The measure seems innocuous to its supporters. But by seeking to preserve a Hungarian identity for people living in other nations, the so-called Status Law has triggered protests in Slovakia and Romania, which fear Hungarian expansionism.

"This law is very sensitive for Slovaks because it opens again the idea of so-called Greater Hungary," Robert Fico, head of the populist SMER party in Slovakia, said in an interview in Bratislava, his nation's capital.

The fears have deep roots. Most of Slovakia was ruled as part of the multiethnic Kingdom of Hungary for more than 900 years. Transylvania, also part of the kingdom for centuries and now in Romania, contributed much to Hungarian culture and history.
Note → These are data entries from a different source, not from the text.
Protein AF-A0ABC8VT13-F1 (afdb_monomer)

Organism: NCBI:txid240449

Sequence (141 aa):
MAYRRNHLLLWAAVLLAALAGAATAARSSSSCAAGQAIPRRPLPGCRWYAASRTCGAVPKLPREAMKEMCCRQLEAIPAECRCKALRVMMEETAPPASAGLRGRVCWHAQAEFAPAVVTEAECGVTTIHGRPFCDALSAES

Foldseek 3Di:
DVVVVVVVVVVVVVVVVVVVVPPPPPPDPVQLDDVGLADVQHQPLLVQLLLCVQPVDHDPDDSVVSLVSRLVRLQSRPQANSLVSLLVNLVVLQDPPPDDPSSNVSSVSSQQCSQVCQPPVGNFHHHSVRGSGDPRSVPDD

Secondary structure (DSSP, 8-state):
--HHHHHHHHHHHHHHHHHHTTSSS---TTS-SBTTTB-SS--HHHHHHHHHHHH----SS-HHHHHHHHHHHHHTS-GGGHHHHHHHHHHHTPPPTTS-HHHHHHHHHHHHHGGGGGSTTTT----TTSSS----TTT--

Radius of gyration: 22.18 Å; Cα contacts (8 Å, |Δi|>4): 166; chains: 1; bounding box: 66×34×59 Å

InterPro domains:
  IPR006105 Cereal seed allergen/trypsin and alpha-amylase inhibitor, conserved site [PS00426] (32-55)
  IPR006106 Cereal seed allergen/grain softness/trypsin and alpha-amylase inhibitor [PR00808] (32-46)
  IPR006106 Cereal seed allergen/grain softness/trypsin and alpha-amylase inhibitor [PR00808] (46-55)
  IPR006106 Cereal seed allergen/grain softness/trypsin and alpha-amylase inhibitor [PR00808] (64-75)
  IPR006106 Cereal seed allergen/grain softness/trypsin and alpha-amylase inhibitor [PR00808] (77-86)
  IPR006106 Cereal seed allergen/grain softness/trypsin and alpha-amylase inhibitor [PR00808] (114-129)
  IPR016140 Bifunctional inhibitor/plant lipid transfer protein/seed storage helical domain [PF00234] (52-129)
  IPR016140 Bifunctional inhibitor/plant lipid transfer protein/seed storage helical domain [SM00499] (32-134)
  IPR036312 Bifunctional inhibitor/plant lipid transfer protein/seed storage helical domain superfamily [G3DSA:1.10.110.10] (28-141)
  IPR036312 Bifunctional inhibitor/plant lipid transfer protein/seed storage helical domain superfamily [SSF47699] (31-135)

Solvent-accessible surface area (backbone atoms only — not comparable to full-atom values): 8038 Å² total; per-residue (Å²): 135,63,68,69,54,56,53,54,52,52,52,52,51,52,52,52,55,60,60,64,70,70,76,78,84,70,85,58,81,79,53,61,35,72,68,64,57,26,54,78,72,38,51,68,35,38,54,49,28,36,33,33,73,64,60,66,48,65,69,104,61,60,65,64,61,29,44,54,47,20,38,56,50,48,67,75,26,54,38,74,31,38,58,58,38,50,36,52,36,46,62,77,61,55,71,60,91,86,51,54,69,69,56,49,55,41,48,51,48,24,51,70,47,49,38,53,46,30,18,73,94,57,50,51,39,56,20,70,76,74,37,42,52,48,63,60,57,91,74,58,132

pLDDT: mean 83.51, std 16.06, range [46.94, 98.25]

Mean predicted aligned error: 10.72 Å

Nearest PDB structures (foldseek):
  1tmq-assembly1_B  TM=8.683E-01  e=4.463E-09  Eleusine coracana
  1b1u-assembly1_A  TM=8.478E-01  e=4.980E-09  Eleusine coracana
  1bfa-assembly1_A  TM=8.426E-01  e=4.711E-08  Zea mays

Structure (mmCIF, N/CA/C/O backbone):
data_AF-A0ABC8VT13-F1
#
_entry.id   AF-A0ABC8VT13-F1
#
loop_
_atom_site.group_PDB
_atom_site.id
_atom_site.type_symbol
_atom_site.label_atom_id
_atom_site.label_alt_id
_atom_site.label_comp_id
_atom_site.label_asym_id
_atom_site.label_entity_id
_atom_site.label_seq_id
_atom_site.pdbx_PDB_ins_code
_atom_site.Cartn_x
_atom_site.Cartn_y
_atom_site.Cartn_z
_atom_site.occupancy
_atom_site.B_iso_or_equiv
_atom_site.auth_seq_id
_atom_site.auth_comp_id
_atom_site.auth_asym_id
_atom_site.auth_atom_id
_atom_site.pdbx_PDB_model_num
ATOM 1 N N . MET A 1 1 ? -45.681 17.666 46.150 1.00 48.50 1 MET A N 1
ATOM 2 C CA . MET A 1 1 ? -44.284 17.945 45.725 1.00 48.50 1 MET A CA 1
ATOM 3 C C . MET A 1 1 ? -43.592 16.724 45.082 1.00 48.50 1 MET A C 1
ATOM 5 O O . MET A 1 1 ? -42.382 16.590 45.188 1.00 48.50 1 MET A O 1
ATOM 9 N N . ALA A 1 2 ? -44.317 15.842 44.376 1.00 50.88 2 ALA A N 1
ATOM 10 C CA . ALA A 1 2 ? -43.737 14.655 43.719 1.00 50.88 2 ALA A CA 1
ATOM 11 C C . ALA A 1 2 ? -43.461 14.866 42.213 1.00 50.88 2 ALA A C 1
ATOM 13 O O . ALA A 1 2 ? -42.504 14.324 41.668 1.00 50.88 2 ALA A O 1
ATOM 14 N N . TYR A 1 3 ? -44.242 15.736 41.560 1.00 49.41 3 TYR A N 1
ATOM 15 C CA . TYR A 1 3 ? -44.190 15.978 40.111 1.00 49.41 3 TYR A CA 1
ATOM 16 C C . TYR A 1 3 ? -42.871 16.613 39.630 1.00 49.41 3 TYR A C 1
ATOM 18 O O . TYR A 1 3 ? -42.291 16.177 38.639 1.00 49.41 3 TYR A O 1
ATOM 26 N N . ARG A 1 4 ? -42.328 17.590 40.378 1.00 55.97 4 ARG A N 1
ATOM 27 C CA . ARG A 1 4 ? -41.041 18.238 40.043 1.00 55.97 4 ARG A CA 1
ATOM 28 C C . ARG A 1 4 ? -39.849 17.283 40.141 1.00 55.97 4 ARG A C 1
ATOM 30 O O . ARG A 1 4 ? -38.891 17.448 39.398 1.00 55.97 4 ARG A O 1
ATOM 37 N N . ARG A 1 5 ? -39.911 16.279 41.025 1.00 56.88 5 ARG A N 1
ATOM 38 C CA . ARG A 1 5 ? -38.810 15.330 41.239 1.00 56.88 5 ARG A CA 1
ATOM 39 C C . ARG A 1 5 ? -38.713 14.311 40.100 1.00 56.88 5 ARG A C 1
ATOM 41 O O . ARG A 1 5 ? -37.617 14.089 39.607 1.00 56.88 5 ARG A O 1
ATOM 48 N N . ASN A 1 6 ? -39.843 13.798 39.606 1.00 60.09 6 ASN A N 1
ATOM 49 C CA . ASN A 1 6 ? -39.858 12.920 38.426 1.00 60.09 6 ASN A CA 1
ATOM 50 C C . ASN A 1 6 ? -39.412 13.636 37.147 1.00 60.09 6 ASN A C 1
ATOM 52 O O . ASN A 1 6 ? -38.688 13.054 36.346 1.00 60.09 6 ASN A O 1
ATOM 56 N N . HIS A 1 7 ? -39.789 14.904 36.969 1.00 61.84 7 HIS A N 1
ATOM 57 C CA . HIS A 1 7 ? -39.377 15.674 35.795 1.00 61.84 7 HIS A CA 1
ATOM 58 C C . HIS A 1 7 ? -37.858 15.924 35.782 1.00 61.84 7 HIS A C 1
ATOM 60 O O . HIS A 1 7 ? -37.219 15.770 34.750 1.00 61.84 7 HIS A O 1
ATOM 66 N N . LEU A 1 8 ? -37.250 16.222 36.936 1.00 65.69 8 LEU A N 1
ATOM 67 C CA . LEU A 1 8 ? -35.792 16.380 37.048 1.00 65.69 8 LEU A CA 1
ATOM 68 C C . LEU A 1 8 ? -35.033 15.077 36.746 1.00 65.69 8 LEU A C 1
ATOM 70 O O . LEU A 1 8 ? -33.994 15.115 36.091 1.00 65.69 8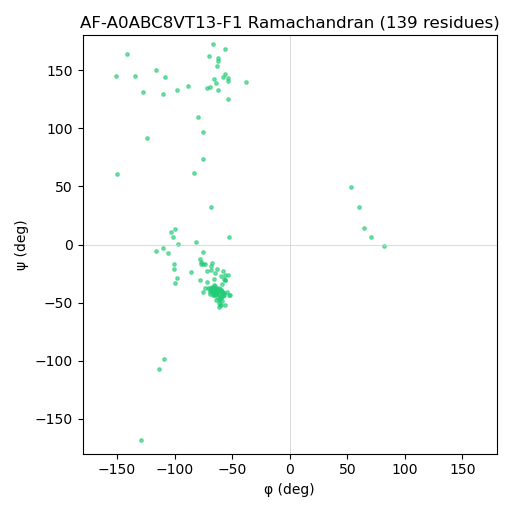 LEU A O 1
ATOM 74 N N . LEU A 1 9 ? -35.566 13.930 37.177 1.00 67.50 9 LEU A N 1
ATOM 75 C CA . LEU A 1 9 ? -34.965 12.617 36.918 1.00 67.50 9 LEU A CA 1
ATOM 76 C C . LEU A 1 9 ? -35.036 12.228 35.435 1.00 67.50 9 LEU A C 1
ATOM 78 O O . LEU A 1 9 ? -34.069 11.695 34.897 1.00 67.50 9 LEU A O 1
ATOM 82 N N . LEU A 1 10 ? -36.146 12.541 34.760 1.00 67.44 10 LEU A N 1
ATOM 83 C CA . LEU A 1 10 ? -36.314 12.287 33.327 1.00 67.44 10 LEU A CA 1
ATOM 84 C C . LEU A 1 10 ? -35.350 13.128 32.484 1.00 67.44 10 LEU A C 1
ATOM 86 O O . LEU A 1 10 ? -34.712 12.603 31.577 1.00 67.44 10 LEU A O 1
ATOM 90 N N . TRP A 1 11 ? -35.182 14.409 32.817 1.00 69.88 11 TRP A N 1
ATOM 91 C CA . TRP A 1 11 ? -34.224 15.277 32.127 1.00 69.88 11 TRP A CA 1
ATOM 92 C C . TRP A 1 11 ? -32.774 14.850 32.363 1.00 69.88 11 TRP A C 1
ATOM 94 O O . TRP A 1 11 ? -31.985 14.845 31.422 1.00 69.88 11 TRP A O 1
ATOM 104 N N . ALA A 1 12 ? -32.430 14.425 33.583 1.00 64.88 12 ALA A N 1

The new law aims to help people such as Monika Moravecz, 26, and her husband, Ladislav, 30. The ethnic Hungarians live in the southern Slovakian town of Dunajska Streda. They plan to send their daughter to Hungarian-language elementary school close to home, then to high school and university across the border in Hungary. The law will make this easier, they said.

"It's not the money we care about," Monika Moravecz explained. "It's just that we can show we feel Hungarian."

That confirmation of Hungarian identity--in a passport-like document with the crown of St.Stephen, Hungary's first king, on its cover--is for many elderly people the most important aspect of the law.

"People will put it in a glass case to show off with other nice things," said Peter Kovacs, 65, a resident of Dunajska Streda.

A Fight Over Assimilation

Although some ethnic Hungarians dream that the borders might someday be changed, few seriously believe that can happen any time soon. So the controversy over the law is most of all a fight over assimilation and counter-assimilation.

Many citizens of Slovakia, Romania and Yugoslavia are descended from Hungarians who did not move from their own country but rather saw borders redrawn around them. Should these people give up their ethnic identity in favor of their country of citizenship? Or should they remain, generation after generation, Hungarians in a foreign land?

For Kinga Valent, 28, an ethnic Hungarian living in the southern Slovakian town of Samorin, the answer is obvious.

"We didn't come here," she said. "If you go to America, you know you are immigrating. If you immigrate somewhere, it's your decision. But my grandfather was born here, and my father was born here, and all my family was born here. It's not my decision. It is a decision pushed on me. It hurts if you are in Bratislava and people say, 'Shut up, you stupid Hungarian! Speak Slovak!'"

Valent said that she expects her baby boy to grow up as a Hungarian but that it all depends on language.

"If he has the opportunity to study in his mother tongue, he'll feel Hungarian," she said. "If he doesn't, he won't."

Still, she has no desire to see the border revised.

"I think no one who is mentally OK would think of changing the border, because it would mean war, something like [what] happened in Yugoslavia," she said. "It is unthinkable. I haven't heard of anybody who thinks this is a solution."

The government in Budapest, Hungary's capital, insists that it also has no interest in changing borders. But building a stronger Hungarian cultural area in Central Europe is seen as a different matter.

During discussion of the law on a radio program, Hungarian Prime Minister Viktor Orban said "a Hungarian-speaking region ... is now forming, which will gather economic strength."

Such comments galvanize fearful critics, with the backlash most intense in Slovakia.

"This law has no place in a civilized Europe and belongs to the Middle Ages," Anna Malikova, leader of the right-wing Slovak National Party, declared in her nation's parliament.

Peter Medgyessy, poised to become Hungary's next prime minister after leading a center-left coalition to victory in recent parliamentary elections, said the incoming Socialist-led government will back the new law.